Complex issue; I don't have time to boil it down to a simple test case, but will attempt to explain clearly:
Recent Index changes are not visible through the IndexReader passed to a Lucene Filter set on a FullTextQuery.
I create a new Foo, id: 1, and persist it through entityManager.persist()
I examine indexes with Luke, they are updated. Foo #1 is present.
I perform a simple lucene search using Hibernate Search, Foo #1 is fetched.
Now, I run another query, this time using a query Filter that reads from the IndexReader passed to the getDocIdSet(IndexReader reader) method like so:
I would expect this to return 1, since I just persisted a Foo with ID 1. However, it returns 0.

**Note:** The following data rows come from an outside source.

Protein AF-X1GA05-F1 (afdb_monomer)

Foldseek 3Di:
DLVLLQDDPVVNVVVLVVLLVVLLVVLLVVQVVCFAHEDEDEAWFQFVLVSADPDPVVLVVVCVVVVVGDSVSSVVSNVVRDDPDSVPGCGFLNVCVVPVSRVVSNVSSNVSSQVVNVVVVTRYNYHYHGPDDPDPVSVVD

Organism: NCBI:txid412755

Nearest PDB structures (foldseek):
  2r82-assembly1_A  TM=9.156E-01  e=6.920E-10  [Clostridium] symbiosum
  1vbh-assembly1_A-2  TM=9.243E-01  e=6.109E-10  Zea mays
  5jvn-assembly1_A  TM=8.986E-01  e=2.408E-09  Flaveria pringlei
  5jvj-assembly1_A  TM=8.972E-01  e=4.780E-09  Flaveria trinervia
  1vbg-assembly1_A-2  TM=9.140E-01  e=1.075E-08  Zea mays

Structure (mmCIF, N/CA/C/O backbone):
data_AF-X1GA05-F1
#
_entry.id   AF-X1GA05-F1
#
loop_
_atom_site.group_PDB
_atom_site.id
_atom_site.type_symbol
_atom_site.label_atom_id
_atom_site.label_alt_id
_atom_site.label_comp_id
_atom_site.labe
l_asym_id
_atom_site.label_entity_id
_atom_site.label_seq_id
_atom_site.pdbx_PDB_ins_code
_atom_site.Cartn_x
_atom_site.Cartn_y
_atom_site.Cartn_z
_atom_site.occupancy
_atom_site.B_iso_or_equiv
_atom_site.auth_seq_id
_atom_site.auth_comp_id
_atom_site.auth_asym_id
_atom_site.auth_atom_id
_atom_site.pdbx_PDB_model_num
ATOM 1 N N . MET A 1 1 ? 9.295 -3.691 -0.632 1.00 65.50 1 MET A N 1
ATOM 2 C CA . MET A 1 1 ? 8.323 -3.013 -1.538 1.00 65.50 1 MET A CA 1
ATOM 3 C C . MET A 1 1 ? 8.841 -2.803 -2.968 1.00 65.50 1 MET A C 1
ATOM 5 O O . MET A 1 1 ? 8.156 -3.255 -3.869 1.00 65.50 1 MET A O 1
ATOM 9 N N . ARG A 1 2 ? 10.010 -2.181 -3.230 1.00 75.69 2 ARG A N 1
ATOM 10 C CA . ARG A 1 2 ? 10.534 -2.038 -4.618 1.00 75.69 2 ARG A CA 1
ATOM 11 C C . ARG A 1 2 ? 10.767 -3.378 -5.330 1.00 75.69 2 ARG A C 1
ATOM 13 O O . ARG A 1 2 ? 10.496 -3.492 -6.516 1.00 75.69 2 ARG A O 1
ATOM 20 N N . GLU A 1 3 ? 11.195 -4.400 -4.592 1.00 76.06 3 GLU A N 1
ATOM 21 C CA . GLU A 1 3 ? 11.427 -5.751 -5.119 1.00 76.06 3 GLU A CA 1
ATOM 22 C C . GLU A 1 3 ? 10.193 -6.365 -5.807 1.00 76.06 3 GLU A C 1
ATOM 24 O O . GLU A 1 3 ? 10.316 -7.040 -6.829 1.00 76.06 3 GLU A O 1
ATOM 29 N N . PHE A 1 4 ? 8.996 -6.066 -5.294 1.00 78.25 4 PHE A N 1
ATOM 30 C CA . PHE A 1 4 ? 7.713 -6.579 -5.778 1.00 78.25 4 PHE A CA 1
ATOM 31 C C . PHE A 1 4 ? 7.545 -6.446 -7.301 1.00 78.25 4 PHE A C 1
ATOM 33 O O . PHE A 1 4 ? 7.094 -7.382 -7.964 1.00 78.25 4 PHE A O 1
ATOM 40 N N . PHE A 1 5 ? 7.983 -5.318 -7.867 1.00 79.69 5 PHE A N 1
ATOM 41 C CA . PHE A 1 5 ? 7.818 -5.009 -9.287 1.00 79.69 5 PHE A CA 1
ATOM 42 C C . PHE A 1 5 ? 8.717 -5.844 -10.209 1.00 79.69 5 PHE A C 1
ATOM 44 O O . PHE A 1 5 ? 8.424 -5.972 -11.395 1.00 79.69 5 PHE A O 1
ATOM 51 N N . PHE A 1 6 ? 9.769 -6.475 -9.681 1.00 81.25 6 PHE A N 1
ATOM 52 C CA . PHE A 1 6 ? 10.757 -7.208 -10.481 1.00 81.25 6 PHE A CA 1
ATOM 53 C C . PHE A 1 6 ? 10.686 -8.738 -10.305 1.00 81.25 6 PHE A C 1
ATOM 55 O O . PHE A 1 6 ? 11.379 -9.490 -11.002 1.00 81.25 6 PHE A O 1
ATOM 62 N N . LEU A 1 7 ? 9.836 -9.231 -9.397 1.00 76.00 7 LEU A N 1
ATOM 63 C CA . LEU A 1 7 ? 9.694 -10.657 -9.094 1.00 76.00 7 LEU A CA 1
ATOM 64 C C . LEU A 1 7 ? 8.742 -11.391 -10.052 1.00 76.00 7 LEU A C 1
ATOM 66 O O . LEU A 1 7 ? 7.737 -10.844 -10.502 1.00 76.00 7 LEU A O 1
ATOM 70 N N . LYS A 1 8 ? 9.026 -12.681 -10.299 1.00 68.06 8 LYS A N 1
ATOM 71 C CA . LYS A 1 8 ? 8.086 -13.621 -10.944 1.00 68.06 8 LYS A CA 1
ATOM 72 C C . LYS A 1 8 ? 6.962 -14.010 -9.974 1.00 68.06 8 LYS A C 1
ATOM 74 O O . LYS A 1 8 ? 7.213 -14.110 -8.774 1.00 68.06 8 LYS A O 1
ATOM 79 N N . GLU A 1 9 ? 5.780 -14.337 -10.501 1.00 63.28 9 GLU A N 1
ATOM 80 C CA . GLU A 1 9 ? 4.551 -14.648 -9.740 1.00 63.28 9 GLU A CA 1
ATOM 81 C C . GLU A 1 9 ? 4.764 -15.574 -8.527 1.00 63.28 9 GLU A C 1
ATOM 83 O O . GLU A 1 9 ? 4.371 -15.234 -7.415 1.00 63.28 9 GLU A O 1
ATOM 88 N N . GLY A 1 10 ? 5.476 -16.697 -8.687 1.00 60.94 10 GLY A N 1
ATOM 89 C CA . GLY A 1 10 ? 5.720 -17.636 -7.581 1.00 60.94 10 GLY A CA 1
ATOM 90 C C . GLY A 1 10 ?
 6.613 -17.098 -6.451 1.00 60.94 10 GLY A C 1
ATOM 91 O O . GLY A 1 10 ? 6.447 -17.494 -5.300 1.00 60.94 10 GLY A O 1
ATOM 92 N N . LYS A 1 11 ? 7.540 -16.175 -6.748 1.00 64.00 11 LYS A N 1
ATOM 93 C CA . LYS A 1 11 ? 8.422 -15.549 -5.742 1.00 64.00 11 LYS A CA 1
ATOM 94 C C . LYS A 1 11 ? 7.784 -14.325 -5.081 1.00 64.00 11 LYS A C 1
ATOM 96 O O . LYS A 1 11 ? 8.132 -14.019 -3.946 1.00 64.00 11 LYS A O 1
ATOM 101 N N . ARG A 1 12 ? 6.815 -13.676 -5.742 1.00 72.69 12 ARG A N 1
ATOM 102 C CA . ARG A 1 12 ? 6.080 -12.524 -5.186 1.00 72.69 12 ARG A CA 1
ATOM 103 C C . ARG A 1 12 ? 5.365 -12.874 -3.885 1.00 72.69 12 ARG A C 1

If however, I check out an IndexReader instance from the searchFactory, and perform the same command like so:
Now the reader successfully returns 1, for the entity I had recently persisted.
Currently I work around this issue by manually checking out an IndexReader from the searchFactory, passing it to my Filter, and checking it in after the query runs. But, this is pretty clunky.
Shouldn't the Filter be getting the same current IndexReader?
I'm finally back from several trips and will inspect this tomorrow: looks quite bad.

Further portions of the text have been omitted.